The Corner

Politics & Policy

New Balance Claims Obama Administration Used Contracts to Stifle Policy Objections

The Boston Globe reports that locally-based shoe company New Balance is restarting its opposition to a trade deal supported by the Obama administration, contending the government failed to honor its side of  secret deal:

After several years of resistance to the Trans-Pacific Partnership, a pact aimed at making it easier to conduct trade among the United States and 11 other countries, the Boston company had gone quiet last year. New Balance officials say one big reason is that they were told the Department of Defense would give them serious consideration for a contract to outfit recruits with athletic shoes.

The company contended that TPP’s phase-out of tariffs on Vietnamese shoes would hurt their sales. But the potential for a military contract — which could mean as many as 200,000 shoe orders a year — altered the equation for New Balance.
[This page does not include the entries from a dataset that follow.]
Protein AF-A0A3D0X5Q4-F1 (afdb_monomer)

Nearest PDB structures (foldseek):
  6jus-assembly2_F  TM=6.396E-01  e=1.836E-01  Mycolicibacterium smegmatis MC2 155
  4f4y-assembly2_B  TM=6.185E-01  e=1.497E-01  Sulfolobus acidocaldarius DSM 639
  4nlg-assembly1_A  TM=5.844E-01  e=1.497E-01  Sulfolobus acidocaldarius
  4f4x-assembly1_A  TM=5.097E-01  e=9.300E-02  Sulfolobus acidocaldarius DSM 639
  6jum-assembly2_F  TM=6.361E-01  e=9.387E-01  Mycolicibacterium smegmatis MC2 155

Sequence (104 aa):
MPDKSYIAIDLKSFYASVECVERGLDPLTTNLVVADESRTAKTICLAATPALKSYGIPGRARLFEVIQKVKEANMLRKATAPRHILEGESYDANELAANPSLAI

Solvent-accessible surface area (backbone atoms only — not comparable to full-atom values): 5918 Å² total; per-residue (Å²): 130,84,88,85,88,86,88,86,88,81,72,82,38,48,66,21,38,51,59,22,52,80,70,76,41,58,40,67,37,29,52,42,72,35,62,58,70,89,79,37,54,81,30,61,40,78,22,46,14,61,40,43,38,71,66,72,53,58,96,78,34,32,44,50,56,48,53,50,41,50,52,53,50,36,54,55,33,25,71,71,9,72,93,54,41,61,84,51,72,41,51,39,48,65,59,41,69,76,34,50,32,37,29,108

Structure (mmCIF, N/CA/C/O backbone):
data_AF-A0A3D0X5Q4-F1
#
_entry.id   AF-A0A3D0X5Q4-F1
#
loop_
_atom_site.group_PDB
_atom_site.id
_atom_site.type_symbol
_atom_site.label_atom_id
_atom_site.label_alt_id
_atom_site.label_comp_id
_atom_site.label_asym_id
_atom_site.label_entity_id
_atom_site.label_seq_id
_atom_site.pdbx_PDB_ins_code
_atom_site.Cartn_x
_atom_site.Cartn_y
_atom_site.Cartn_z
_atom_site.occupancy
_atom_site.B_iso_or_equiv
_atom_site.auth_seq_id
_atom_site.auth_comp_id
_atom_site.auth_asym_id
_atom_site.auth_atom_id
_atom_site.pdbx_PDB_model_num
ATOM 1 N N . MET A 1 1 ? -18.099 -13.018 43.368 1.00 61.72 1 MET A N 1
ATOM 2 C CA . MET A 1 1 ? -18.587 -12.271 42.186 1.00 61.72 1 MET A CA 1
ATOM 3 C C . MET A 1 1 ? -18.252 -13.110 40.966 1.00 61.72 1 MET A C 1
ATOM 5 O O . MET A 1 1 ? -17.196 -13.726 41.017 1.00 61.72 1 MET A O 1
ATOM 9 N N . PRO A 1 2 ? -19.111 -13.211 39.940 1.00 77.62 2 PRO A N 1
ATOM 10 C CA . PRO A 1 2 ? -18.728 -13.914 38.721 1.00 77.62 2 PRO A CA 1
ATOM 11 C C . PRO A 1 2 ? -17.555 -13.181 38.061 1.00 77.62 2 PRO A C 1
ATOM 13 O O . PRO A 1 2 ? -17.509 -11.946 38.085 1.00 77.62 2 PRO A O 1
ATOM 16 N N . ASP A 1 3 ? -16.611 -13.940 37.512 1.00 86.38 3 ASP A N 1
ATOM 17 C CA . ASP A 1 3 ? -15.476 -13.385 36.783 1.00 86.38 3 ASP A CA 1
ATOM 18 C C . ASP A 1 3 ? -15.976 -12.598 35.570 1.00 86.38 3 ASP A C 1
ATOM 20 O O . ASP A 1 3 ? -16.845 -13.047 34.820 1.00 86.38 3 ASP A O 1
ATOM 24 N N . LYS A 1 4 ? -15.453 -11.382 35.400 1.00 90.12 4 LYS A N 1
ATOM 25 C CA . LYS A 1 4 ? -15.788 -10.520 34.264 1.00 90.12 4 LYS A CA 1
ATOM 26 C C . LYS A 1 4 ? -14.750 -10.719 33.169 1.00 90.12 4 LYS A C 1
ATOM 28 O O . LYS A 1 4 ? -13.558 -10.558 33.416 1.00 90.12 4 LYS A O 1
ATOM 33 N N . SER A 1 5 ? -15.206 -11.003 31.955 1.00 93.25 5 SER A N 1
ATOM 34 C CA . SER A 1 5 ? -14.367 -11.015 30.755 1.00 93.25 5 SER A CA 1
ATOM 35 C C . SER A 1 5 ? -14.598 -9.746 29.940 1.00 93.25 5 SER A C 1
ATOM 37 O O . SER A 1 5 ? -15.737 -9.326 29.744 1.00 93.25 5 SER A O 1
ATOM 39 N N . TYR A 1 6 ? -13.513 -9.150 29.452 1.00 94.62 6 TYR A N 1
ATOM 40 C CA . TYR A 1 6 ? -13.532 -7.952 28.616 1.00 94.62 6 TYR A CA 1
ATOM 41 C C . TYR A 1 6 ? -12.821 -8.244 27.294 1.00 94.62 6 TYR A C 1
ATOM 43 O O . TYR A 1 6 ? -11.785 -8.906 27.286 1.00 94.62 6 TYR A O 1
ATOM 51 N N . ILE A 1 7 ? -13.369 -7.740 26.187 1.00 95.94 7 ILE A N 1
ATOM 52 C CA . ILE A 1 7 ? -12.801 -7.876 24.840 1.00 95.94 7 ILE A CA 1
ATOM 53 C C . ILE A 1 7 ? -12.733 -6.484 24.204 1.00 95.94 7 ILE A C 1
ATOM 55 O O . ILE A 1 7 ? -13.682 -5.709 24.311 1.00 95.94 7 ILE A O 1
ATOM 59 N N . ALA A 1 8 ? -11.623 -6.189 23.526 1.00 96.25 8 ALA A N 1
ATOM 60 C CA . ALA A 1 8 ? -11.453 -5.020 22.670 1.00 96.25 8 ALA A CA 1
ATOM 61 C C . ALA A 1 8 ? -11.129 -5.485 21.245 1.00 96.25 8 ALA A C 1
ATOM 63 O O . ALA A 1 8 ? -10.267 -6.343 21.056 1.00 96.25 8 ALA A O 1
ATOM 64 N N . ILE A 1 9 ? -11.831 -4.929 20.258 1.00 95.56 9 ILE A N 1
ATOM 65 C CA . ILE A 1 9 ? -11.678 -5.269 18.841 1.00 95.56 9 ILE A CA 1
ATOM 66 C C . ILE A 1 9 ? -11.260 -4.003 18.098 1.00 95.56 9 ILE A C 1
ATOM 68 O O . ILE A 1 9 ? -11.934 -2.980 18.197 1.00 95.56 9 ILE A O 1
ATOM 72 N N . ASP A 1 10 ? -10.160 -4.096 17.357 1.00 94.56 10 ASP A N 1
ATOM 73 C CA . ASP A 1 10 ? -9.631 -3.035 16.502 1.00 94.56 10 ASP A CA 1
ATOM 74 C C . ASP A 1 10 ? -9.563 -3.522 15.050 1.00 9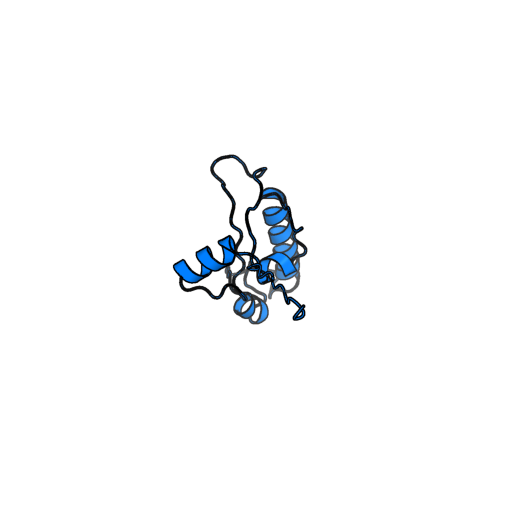4.56 10 ASP A C 1
ATOM 76 O O . ASP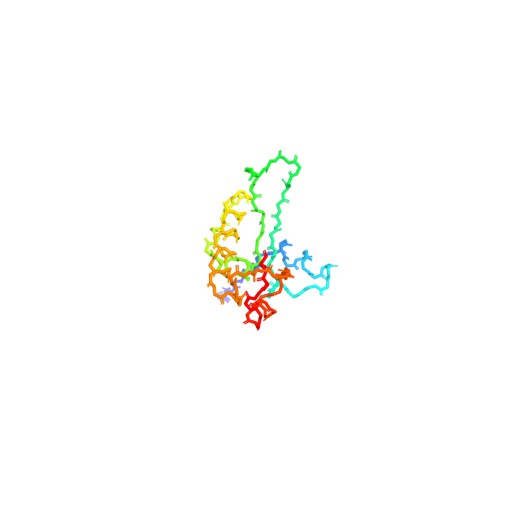 A 1 10 ? -9.181 -4.666 14.780 1.00 94.56 10 ASP A O 1
ATOM 80 N N . LEU A 1 11 ? -9.951 -2.658 14.110 1.00 92.12 11 LEU A N 1
ATOM 81 C CA . LEU A 1 11 ? -9.966 -2.981 12.687 1.00 92.12 11 LEU A CA 1
ATOM 82 C C . LEU A 1 11 ? -8.655 -2.544 12.032 1.00 92.12 11 LEU A C 1
ATOM 84 O O . LEU A 1 11 ? -8.358 -1.356 11.882 1.00 92.12 11 LEU A O 1
ATOM 88 N N . LYS A 1 12 ? -7.879 -3.525 11.566 1.00 87.81 12 LYS A N 1
ATOM 89 C CA . LYS A 1 12 ? -6.588 -3.281 10.919 1.00 87.81 12 LYS A CA 1
ATOM 90 C C . LYS A 1 12 ? -6.767 -2.465 9.636 1.00 87.81 12 LYS A C 1
ATOM 92 O O . LYS A 1 12 ? -7.489 -2.870 8.730 1.00 87.81 12 LYS A O 1
ATOM 97 N N . SER A 1 13 ? -6.035 -1.353 9.540 1.00 92.25 13 SER A N 1
ATOM 98 C CA . SER A 1 13 ? -6.003 -0.493 8.346 1.00 92.25 13 SER A CA 1
ATOM 99 C C . SER A 1 13 ? -7.390 0.002 7.897 1.00 92.25 13 SER A C 1
ATOM 101 O O . SER A 1 13 ? -7.617 0.152 6.702 1.00 92.25 13 SER A O 1
ATOM 103 N N . PHE A 1 14 ? -8.283 0.296 8.850 1.00 95.69 14 PHE A N 1
ATOM 104 C CA . PHE A 1 14 ? -9.703 0.596 8.624 1.00 95.69 14 PHE A CA 1
ATOM 105 C C . PHE A 1 14 ? -10.011 1.440 7.376 1.00 95.69 14 PHE A C 1
ATOM 107 O O . PHE A 1 14 ? -10.694 0.947 6.484 1.00 95.69 14 PHE A O 1
ATOM 114 N N . TYR A 1 15 ? -9.472 2.661 7.260 1.00 96.88 15 TYR A N 1
ATOM 115 C CA . TYR A 1 15 ? -9.778 3.514 6.103 1.00 96.88 15 TYR A CA 1
ATOM 116 C C . TYR A 1 15 ? -9.322 2.911 4.776 1.00 96.88 15 TYR A C 1
ATOM 118 O O . TYR A 1 15 ? -10.060 2.974 3.807 1.00 96.88 15 TYR A O 1
ATOM 126 N N . ALA A 1 16 ? -8.150 2.273 4.727 1.00 97.38 16 ALA A N 1
ATOM 127 C CA . ALA A 1 16 ? -7.695 1.631 3.496 1.00 97.38 16 ALA A CA 1
ATOM 128 C C . ALA A 1 16 ? -8.594 0.444 3.120 1.00 97.38 16 ALA A C 1
ATOM 130 O O . ALA A 1 16 ? -8.845 0.221 1.941 1.00 97.38 16 ALA A O 1
ATOM 131 N N . SER A 1 17 ? -9.110 -0.284 4.114 1.00 97.56 17 SER A N 1
ATOM 132 C CA . SER A 1 17 ? -10.046 -1.386 3.889 1.00 97.56 17 SER A CA 1
ATOM 133 C C . SER A 1 17 ? -11.391 -0.903 3.345 1.00 97.56 17 SER A C 1
ATOM 135 O O . SER A 1 17 ? -11.895 -1.493 2.396 1.00 97.56 17 SER A O 1
ATOM 137 N N . VAL A 1 18 ? -11.944 0.184 3.897 1.00 98.12 18 VAL A N 1
ATOM 138 C CA . VAL A 1 18 ? -13.178 0.814 3.389 1.00 98.12 18 VAL A CA 1
ATOM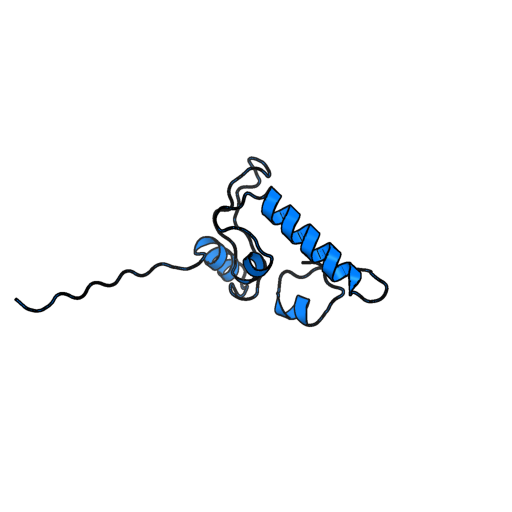 139 C C . VAL A 1 18 ? -12.986 1.268 1.942 1.00 98.12 18 VAL A C 1
ATOM 141 O O . VAL A 1 18 ? -13.750 0.877 1.068 1.00 98.12 18 VAL A O 1
ATOM 144 N N . GLU A 1 19 ? -11.906 2.000 1.678 1.00 98.25 19 GLU A N 1
ATOM 145 C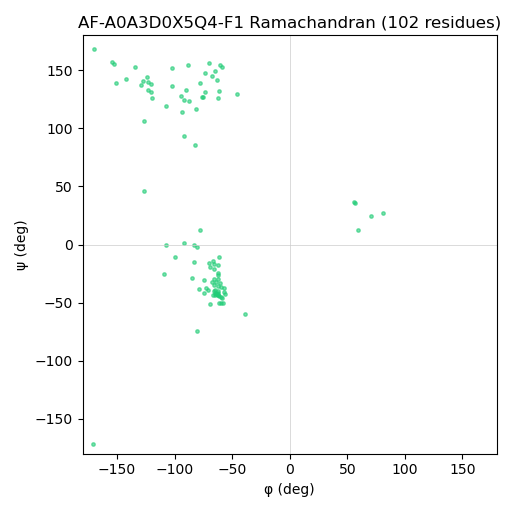 CA . GLU A 1 19 ? -11.560 2.523 0.354 1.00 98.25 19 GLU A CA 1
ATOM 146 C C . GLU A 1 19 ? -11.345 1.417 -0.698 1.00 98.25 19 GLU A C 1
ATOM 148 O O . GLU A 1 19 ? -11.665 1.614 -1.872 1.00 98.25 19 GLU A O 1
ATOM 153 N N . CYS A 1 20 ? -10.821 0.249 -0.309 1.00 98.31 20 CYS A N 1
ATOM 154 C CA . CYS A 1 20 ? -10.737 -0.910 -1.203 1.00 98.31 20 CYS 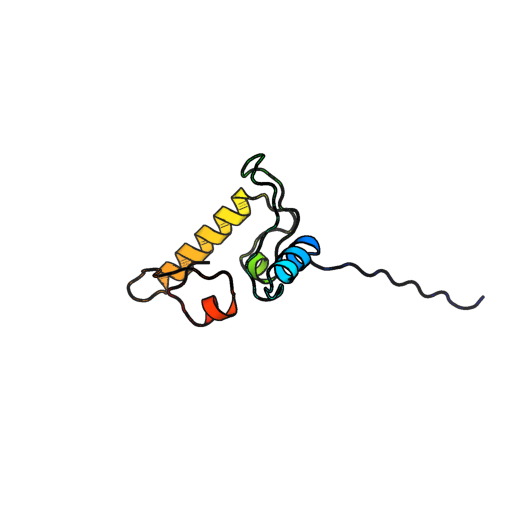A CA 1
ATOM 155 C C . CYS A 1 20 ? -12.128 -1.483 -1.495 1.00 98.31 20 CYS A C 1
ATOM 157 O O . CYS A 1 20 ? -12.491 -1.639 -2.658 1.00 98.31 20 CYS A O 1
ATOM 159 N N . VAL A 1 21 ? -12.925 -1.747 -0.455 1.00 97.88 21 VAL A N 1
ATOM 160 C CA . VAL A 1 21 ? -14.250 -2.369 -0.595 1.00 97.88 21 VAL A CA 1
ATOM 161 C C . VAL A 1 21 ? -15.204 -1.490 -1.406 1.00 97.88 21 VAL A C 1
ATOM 163 O O . VAL A 1 21 ? -15.889 -2.006 -2.286 1.00 97.88 21 VAL A O 1
ATOM 166 N N . GLU A 1 22 ? -15.212 -0.172 -1.189 1.00 98.31 22 GLU A N 1
ATOM 167 C CA . GLU A 1 22 ? -16.032 0.760 -1.978 1.00 98.31 22 GLU A CA 1
ATOM 168 C C . GLU A 1 22 ? -15.653 0.779 -3.468 1.00 98.31 22 GLU A C 1
ATOM 170 O O . GLU A 1 22 ? -16.502 1.041 -4.317 1.00 98.31 22 GLU A O 1
ATOM 175 N N . ARG A 1 23 ? -14.398 0.447 -3.801 1.00 98.31 23 ARG A N 1
ATOM 176 C CA . ARG A 1 23 ? -13.907 0.313 -5.183 1.00 98.31 23 ARG A CA 1
ATOM 177 C C . ARG A 1 23 ? -14.014 -1.113 -5.741 1.00 98.31 23 ARG A C 1
ATOM 179 O O . ARG A 1 23 ? -13.598 -1.340 -6.873 1.00 98.31 23 ARG A O 1
ATOM 186 N N . GLY A 1 24 ? -14.548 -2.070 -4.978 1.00 98.19 24 GLY A N 1
ATOM 187 C CA . GLY A 1 24 ? -14.610 -3.481 -5.377 1.00 98.19 24 GLY A CA 1
ATOM 188 C C . GLY A 1 24 ? -13.252 -4.196 -5.381 1.00 98.19 24 GLY A C 1
ATOM 189 O O . GLY A 1 24 ? -13.081 -5.171 -6.106 1.00 98.19 24 GLY A O 1
ATOM 190 N N . LEU A 1 25 ? -12.290 -3.706 -4.597 1.00 98.31 25 LEU A N 1
ATOM 191 C CA . LEU A 1 25 ? -10.924 -4.224 -4.499 1.00 98.31 25 LEU A CA 1
ATOM 192 C C . LEU A 1 25 ? -10.732 -5.076 -3.234 1.00 98.31 25 LEU A C 1
ATOM 194 O O . LEU A 1 25 ? -11.367 -4.826 -2.205 1.00 98.31 25 LEU A O 1
ATOM 198 N N . ASP A 1 26 ? -9.808 -6.042 -3.276 1.00 97.81 26 ASP A N 1
ATOM 199 C CA . ASP A 1 26 ? -9.426 -6.830 -2.097 1.00 97.81 26 ASP A CA 1
ATOM 200 C C . ASP A 1 26 ? -8.413 -6.046 -1.232 1.00 97.81 26 ASP A C 1
ATOM 202 O O . ASP A 1 26 ? -7.292 -5.772 -1.682 1.00 97.81 26 ASP A O 1
ATOM 206 N N . PRO A 1 27 ? -8.754 -5.689 0.023 1.00 97.19 27 PRO A N 1
ATOM 207 C CA . PRO A 1 27 ? -7.873 -4.921 0.900 1.00 97.19 27 PRO A CA 1
ATOM 208 C C . PRO A 1 27 ? -6.601 -5.662 1.330 1.00 97.19 27 PRO A C 1
ATOM 210 O O . PRO A 1 27 ? -5.695 -5.027 1.877 1.00 97.19 27 PRO A O 1
ATOM 213 N N . LEU A 1 28 ? -6.521 -6.982 1.140 1.00 96.69 28 LEU A N 1
ATOM 214 C CA . LEU A 1 28 ? -5.348 -7.782 1.490 1.00 96.69 28 LEU A CA 1
ATOM 215 C C . LEU A 1 28 ? -4.287 -7.791 0.388 1.00 96.69 28 LEU A C 1
ATOM 217 O O . LEU A 1 28 ? -3.105 -7.912 0.712 1.00 96.69 28 LEU A O 1
ATOM 221 N N . THR A 1 29 ? -4.686 -7.637 -0.876 1.00 98.06 29 THR A N 1
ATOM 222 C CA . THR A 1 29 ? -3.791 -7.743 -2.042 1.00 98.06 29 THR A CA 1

“We swallowed the poison pill that is TPP so we could have a chance to bid on these contracts,” said Matt LeBretton, New Balance’s vice president of public affairs. “We were assured this would be a top-down approach at the Department of Defense if we agreed to either support or remain neutral on TPP. [But] the chances of the Department of Defense buying shoes that are made in the USA are slim to none while Obama is president.”

What’s strangely missing from the Globe report is any sense of outrage that, unless New Balance is inventing this tale out of whole cloth, the Obama administration is using potential Pentagon contracts as leverage to stop private companies from publicly opposing their policies. The traditional liberal perspective is to fear corporations bribing the government, but here we have the government effectively offering a bribe to a corporation to change its opinion about policy, or at least suppress public expression of its opposition to a policy.

This is why big government is bad. Eventually it accumulates so much economic power that it inevitably starts throwing its weight around in a manner that punishes dissent. The Department of Defense is supposed to pick the best shoes available for the men and women in uniform; if it’s New Balance, great; if it’s another company, great. It’s not supposed to make major expenditures of taxpayer money dependent upon public acquiescence to the administration’s view.